I just learned that the professor I'm taking "Gender/Ethnicity in International Politics" with next semester using a format of class lecture known as "seminar format". This is a new style of using class time which I never ran into during my four years at Gainesville State College, so for once, I'm lost. Does anyone here happen to know how such classes run and the best way to attack it with note-taking, etc?


----------



## TylerRay (Jul 3, 2012)

Perhaps what is meant by "seminar format" is a Socratic method of dialogue. I had a teacher in high school who would sometimes have us do "Socratic Seminars," as he called them. Essentially, it was discussion based. He would present a topic, and then set us loose.

Socratic method - Wikipedia, the free encyclopedia


----------



## Jack K (Jul 3, 2012)

TylerRay said:


> Perhaps what is meant by "seminar format" is a Socratic method of dialogue.



That'd be my guess, in which case the key to doing well is being prepared before class and participating well in the discussion. If he's a good teacher, you won't get dinged for disagreeing with him, only for failing to take part.


----------



## Edward (Jul 3, 2012)

It's been many years for me, but in my seminar classes, there wasn't any lecture from the prof. We had to read the material and participate in a guided discussion. It was quite different from the Socratic method used in law school (anyone old enough to remember the movie 'Paper Chase"?) where the prof would pick a student and grill them until he could make them look like a fool or until you could (rarely) make a professor flinch.

It takes a good prof to pull either off.


----------



## jwithnell (Jul 4, 2012)

Most of my upper-level classes followed this format. The professor gave a short lecture or overview, then expected the class to be able to draw fully from whatever reading assignment was given. In addition, reading your own sources could also be helpful, especially if you knew you'd be in disagreement with the professor or other students. 

Never go on the attack with your own opinions, no matter how Godly. Instead, work along the lines of, "but can you see how Dr. Expert would suggest that ..." With one professor, we had a paper and only 2 or 3 tests, each of which consisted of 3 essay questions. Read: 3 short papers in the space of one class time. 

I feel blessed to have had this approach. My school later pursued a football team, university status, etc., and I'd bet this seminar approach was replaced by bored graduate students giving lectures.


----------



## GulfCoast Presbyterian (Jul 4, 2012)

When I was an undergrad, "seminar" meant that it would be a very small class with group discussion lead/facilitated by the prof. These were usually 400/500 level classes. In law school, it meant the same thing, with the addition of the Socratic method, I.e. "I am here to ask questions, Mr.
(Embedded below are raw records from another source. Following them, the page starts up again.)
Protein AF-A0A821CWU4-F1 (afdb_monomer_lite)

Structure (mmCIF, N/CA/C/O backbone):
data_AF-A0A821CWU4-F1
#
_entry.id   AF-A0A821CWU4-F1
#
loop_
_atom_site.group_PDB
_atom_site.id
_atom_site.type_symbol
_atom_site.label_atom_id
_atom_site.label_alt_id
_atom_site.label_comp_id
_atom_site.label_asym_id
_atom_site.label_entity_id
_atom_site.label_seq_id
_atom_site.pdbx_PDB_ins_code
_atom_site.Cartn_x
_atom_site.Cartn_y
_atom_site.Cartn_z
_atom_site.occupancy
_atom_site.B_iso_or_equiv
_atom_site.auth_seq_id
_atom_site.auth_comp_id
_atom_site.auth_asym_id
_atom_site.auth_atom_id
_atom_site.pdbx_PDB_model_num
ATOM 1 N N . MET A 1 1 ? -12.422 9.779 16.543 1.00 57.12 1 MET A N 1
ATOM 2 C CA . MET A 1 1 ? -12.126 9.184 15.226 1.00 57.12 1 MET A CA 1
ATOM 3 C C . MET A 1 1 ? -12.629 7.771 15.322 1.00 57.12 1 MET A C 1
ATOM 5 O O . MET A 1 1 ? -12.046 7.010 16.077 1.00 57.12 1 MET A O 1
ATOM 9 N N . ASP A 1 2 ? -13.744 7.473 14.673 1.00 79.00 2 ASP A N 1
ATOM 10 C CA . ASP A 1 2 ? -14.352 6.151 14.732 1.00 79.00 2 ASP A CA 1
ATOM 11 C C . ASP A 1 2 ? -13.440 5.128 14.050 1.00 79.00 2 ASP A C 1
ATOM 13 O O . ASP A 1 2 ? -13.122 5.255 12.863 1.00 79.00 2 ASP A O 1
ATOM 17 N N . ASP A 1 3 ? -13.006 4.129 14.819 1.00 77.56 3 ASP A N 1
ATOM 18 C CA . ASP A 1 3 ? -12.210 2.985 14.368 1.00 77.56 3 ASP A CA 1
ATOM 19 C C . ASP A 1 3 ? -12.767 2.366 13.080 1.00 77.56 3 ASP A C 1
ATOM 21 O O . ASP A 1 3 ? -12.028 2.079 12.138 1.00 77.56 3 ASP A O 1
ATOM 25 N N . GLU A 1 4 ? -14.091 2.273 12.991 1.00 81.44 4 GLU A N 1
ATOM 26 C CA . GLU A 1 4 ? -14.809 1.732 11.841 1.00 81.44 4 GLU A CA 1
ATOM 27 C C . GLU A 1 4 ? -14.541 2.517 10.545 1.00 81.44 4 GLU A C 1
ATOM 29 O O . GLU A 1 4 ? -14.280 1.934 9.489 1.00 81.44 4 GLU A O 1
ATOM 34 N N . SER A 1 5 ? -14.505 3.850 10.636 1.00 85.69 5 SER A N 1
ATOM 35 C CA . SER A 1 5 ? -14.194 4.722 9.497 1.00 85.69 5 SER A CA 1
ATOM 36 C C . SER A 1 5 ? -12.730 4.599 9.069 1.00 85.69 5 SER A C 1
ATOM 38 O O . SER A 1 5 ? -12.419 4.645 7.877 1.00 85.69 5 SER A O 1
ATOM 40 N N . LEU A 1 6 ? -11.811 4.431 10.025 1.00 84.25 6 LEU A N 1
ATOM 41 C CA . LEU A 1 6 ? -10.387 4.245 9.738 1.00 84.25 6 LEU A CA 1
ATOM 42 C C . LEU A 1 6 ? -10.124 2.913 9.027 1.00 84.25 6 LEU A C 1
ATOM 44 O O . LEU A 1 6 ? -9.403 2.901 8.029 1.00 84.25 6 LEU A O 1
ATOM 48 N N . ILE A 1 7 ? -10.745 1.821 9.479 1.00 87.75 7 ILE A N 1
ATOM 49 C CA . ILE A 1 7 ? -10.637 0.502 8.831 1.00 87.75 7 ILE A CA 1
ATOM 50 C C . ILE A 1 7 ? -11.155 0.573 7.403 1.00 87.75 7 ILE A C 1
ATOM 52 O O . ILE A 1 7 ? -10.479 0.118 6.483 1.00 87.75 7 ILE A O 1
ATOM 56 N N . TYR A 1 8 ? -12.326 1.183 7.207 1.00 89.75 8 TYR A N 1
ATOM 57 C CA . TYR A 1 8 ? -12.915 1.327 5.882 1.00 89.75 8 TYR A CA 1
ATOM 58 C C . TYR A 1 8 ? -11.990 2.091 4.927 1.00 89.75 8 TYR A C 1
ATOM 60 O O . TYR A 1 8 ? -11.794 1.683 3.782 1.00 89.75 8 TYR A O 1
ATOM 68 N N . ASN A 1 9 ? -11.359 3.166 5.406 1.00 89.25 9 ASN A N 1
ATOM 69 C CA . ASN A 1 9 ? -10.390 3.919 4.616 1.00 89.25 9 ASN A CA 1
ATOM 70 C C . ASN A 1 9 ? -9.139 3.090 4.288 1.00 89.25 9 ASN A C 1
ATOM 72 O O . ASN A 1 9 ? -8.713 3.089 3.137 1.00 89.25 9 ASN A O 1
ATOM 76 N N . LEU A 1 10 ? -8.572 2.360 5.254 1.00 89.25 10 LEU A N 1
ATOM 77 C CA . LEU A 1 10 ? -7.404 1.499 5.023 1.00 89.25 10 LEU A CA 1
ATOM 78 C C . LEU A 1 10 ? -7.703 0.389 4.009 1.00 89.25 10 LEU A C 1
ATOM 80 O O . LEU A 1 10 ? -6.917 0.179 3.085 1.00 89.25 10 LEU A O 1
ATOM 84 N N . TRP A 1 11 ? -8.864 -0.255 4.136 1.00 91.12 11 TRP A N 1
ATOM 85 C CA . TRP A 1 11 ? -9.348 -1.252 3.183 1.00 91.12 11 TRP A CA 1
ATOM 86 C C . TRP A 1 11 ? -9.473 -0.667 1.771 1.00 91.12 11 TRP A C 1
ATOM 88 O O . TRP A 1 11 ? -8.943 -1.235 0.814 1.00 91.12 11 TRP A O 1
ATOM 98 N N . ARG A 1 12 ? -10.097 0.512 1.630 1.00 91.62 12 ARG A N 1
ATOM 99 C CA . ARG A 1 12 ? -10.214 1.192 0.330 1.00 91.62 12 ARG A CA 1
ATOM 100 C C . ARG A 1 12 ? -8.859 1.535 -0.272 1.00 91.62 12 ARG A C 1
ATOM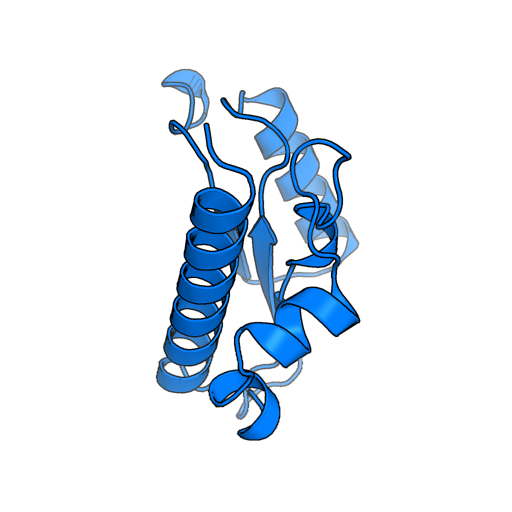 102 O O . ARG A 1 12 ? -8.651 1.262 -1.450 1.00 91.62 12 ARG A O 1
ATOM 109 N N . ILE A 1 13 ? -7.945 2.104 0.518 1.00 91.50 13 ILE A N 1
ATOM 110 C CA . ILE A 1 13 ? -6.603 2.465 0.041 1.00 91.50 13 ILE A CA 1
ATOM 111 C C . ILE A 1 13 ? -5.877 1.214 -0.454 1.00 91.50 13 ILE A C 1
ATOM 113 O O . ILE A 1 13 ? -5.327 1.233 -1.551 1.00 91.50 13 ILE A O 1
ATOM 117 N N . ARG A 1 14 ? -5.914 0.112 0.307 1.00 90.81 14 ARG A N 1
ATOM 118 C CA . ARG A 1 14 ? -5.288 -1.151 -0.098 1.00 90.81 14 ARG A CA 1
ATOM 119 C C . ARG A 1 14 ? -5.869 -1.685 -1.407 1.00 90.81 14 ARG A C 1
ATOM 121 O O . ARG A 1 14 ? -5.096 -2.023 -2.298 1.00 90.81 14 ARG A O 1
ATOM 128 N N . ARG A 1 15 ? -7.198 -1.704 -1.560 1.00 91.81 15 ARG A N 1
ATOM 129 C CA . ARG A 1 15 ? -7.838 -2.126 -2.819 1.00 91.81 15 ARG A CA 1
ATOM 130 C C . ARG A 1 15 ? -7.406 -1.264 -3.997 1.00 91.81 15 ARG A C 1
ATOM 132 O O . ARG A 1 15 ? -7.059 -1.802 -5.041 1.00 91.81 15 ARG A O 1
ATOM 139 N N . THR A 1 16 ? -7.363 0.056 -3.825 1.00 93.38 16 THR A N 1
ATOM 140 C CA . THR A 1 16 ? -6.877 0.959 -4.875 1.00 93.38 16 THR A CA 1
ATOM 141 C C . THR A 1 16 ? -5.409 0.699 -5.205 1.00 93.38 16 THR A C 1
ATOM 143 O O . THR A 1 16 ? -5.058 0.683 -6.376 1.00 93.38 16 THR A O 1
ATOM 146 N N . VAL A 1 17 ? -4.550 0.449 -4.211 1.00 92.50 17 VAL A N 1
ATOM 147 C CA . VAL A 1 17 ? -3.139 0.102 -4.446 1.00 92.50 17 VAL A CA 1
ATOM 148 C C . VAL A 1 17 ? -3.015 -1.201 -5.238 1.00 92.50 17 VAL A C 1
ATOM 150 O O . VAL A 1 17 ? -2.246 -1.239 -6.193 1.00 92.50 17 VAL A O 1
ATOM 153 N N . LEU A 1 18 ? -3.787 -2.235 -4.893 1.00 92.00 18 LEU A N 1
ATOM 154 C CA . LEU A 1 18 ? -3.795 -3.518 -5.605 1.00 92.00 18 LEU A CA 1
ATOM 155 C C . LEU A 1 18 ? -4.282 -3.368 -7.052 1.00 92.00 18 LEU A C 1
ATOM 157 O O . LEU A 1 18 ? -3.607 -3.836 -7.964 1.00 92.00 18 LEU A O 1
ATOM 161 N N . GLN A 1 19 ? -5.380 -2.640 -7.281 1.00 92.31 19 GLN A N 1
ATOM 162 C CA . GLN A 1 19 ? -5.864 -2.310 -8.630 1.00 92.31 19 GLN A CA 1
ATOM 163 C C . GLN A 1 19 ? -4.795 -1.570 -9.438 1.00 92.31 19 GLN A C 1
ATOM 165 O O . GLN A 1 19 ? -4.487 -1.929 -10.565 1.00 92.31 19 GLN A O 1
ATOM 170 N N . MET A 1 20 ? -4.153 -0.583 -8.820 1.00 93.44 20 MET A N 1
ATOM 171 C CA . MET A 1 20 ? -3.101 0.215 -9.438 1.00 93.44 20 MET A CA 1
ATOM 172 C C . MET A 1 20 ? -1.825 -0.600 -9.738 1.00 93.44 20 MET A C 1
ATOM 174 O O . MET A 1 20 ? -1.046 -0.221 -10.614 1.00 93.44 20 MET A O 1
ATOM 178 N N . CYS A 1 21 ? -1.571 -1.685 -9.001 1.00 91.50 21 CYS A N 1
ATOM 179 C CA . CYS A 1 21 ? -0.506 -2.643 -9.303 1.00 91.50 21 CYS A CA 1
ATOM 180 C C . CYS A 1 21 ? -0.908 -3.551 -10.471 1.00 91.50 21 CYS A C 1
ATOM 182 O O . CYS A 1 21 ? -0.140 -3.691 -11.420 1.00 91.50 21 CYS A O 1
ATOM 184 N N . HIS A 1 22 ? -2.128 -4.087 -10.446 1.00 91.25 22 HIS A N 1
ATOM 185 C CA . HIS A 1 22 ? -2.685 -4.893 -11.531 1.00 91.25 22 HIS A CA 1
ATOM 186 C C . HIS A 1 22 ? -2.681 -4.133 -12.871 1.00 91.25 22 HIS A C 1
ATOM 188 O O . HIS A 1 22 ? -2.157 -4.629 -13.865 1.00 91.25 22 HIS A O 1
ATOM 194 N N . ASP A 1 23 ? -3.150 -2.882 -12.883 1.00 91.88 23 ASP A N 1
ATOM 195 C CA . ASP A 1 23 ? -3.175 -2.023 -14.079 1.00 91.88 23 ASP A CA 1
ATOM 196 C C . ASP A 1 23 ? -1.772 -1.700 -14.621 1.00 91.88 23 ASP A C 1
ATOM 198 O O . ASP A 1 23 ? -1.616 -1.347 -15.790 1.00 91.88 23 ASP A O 1
ATOM 202 N N . ARG A 1 24 ? -0.735 -1.821 -13.783 1.00 90.50 24 ARG A N 1
ATOM 203 C CA . ARG A 1 24 ? 0.672 -1.666 -14.180 1.00 90.50 24 ARG A CA 1
ATOM 204 C C . ARG A 1 24 ? 1.330 -2.966 -14.653 1.00 90.50 24 ARG A C 1
ATOM 206 O O . ARG A 1 24 ? 2.521 -2.938 -14.938 1.00 90.50 24 ARG A O 1
ATOM 213 N N . GLY A 1 25 ? 0.592 -4.074 -14.739 1.00 89.81 25 GLY A N 1
ATOM 214 C CA . GLY A 1 25 ? 1.128 -5.369 -15.167 1.00 89.81 25 GLY A CA 1
ATOM 215 C C . GLY A 1 25 ? 1.805 -6.170 -14.053 1.00 89.81 25 GLY A C 1
ATOM 216 O O . GLY A 1 25 ? 2.528 -7.125 -14.336 1.00 89.81 25 GLY A O 1
ATOM 217 N N . TYR A 1 26 ? 1.587 -5.806 -12.785 1.00 91.38 26 TYR A N 1
ATOM 218 C CA . TYR A 1 26 ? 2.019 -6.632 -11.659 1.00 91.38 26 TYR A CA 1
ATOM 219 C C . TYR A 1 26 ? 1.016 -7.749 -11.376 1.00 91.38 26 TYR A C 1
ATOM 221 O O . TYR A 1 26 ? -0.194 -7.586 -11.539 1.00 91.38 26 TYR A O 1
ATOM 229 N N . LEU A 1 27 ? 1.534 -8.883 -10.915 1.00 90.38 27 LEU A N 1
ATOM 230 C CA . LEU A 1 27 ? 0.748 -10.064 -10.608 1.00 90.38 27 LEU A CA 1
ATOM 231 C C . LEU A 1 27 ? -0.012 -9.851 -9.295 1.00 90.38 27 LEU A C 1
ATOM 233 O O . LEU A 1 27 ? 0.582 -9.786 -8.219 1.00 90.38 27 LEU A O 1
ATOM 237 N N . VAL A 1 28 ? -1.332 -9.722 -9.408 1.00 91.06 28 VAL A N 1
ATOM 238 C CA . VAL A 1 28 ? -2.266 -9.547 -8.290 1.00 91.06 28 VAL A CA 1
ATOM 239 C C . VAL A 1 28 ? -3.410 -10.537 -8.467 1.00 91.06 28 VAL A C 1
ATOM 241 O O . VAL A 1 28 ? -3.961 -10.654 -9.561 1.00 91.06 28 VAL A O 1
ATOM 244 N N . SER A 1 29 ? -3.770 -11.250 -7.401 1.00 89.12 29 SER A N 1
ATOM 245 C CA . SER A 1 29 ? -4.838 -12.251 -7.461 1.00 89.12 29 SER A CA 1
ATOM 246 C C . SER A 1 29 ? -6.220 -11.596 -7.442 1.00 89.12 29 SER A C 1
ATOM 248 O O . SER A 1 29 ? -6.438 -10.609 -6.736 1.00 89.12 29 SER A O 1
ATOM 250 N N . GLN A 1 30 ? -7.186 -12.178 -8.158 1.00 87.12 30 GLN A N 1
ATOM 251 C CA . GLN A 1 30 ? -8.563 -11.669 -8.171 1.00 87.12 30 GLN A CA 1
ATOM 252 C C . GLN A 1 30 ? -9.195 -11.691 -6.768 1.00 87.12 30 GLN A C 1
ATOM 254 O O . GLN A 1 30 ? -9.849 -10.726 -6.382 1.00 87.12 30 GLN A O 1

Edwards, not answer them."


Sent from my iPad using Tapatalk HD


----------



## Zach (Jul 4, 2012)

My "Freshman Seminar" class a few years ago on Philosophy was smaller and supposed to be based more in readings and class discussions. However, the Professor just kind of talked at us and would occasionally grill someone until they looked like they had not read the material.


----------



## Afterthought (Jul 4, 2012)

"Seminar" in my school seems to align with what others have said here: group-discussion based class lead by the professor. Usually, the professor will guide the discussion by having some questions prepared beforehand to ask--usually, the kind of questions that after answering, will keep the students talking for a while. In answering the professor's question, the students usually dialogue with the professor and with each other, giving responses to each others' answers. The professor will give his or her input on the kinds of answers given such that any flaws in the answers (from the perspective of whatever discipline is being taught) will become apparent to the students. Opinions the professor disagrees with are usually allowed provided the student can back it up, though since my school is merely an undergraduate school, such does not occur often; and in the seminar style classes I've been in (though not all of them), to disagree with the professor and back it up would usually require a long tangent that was not related to the discussion at hand anyway.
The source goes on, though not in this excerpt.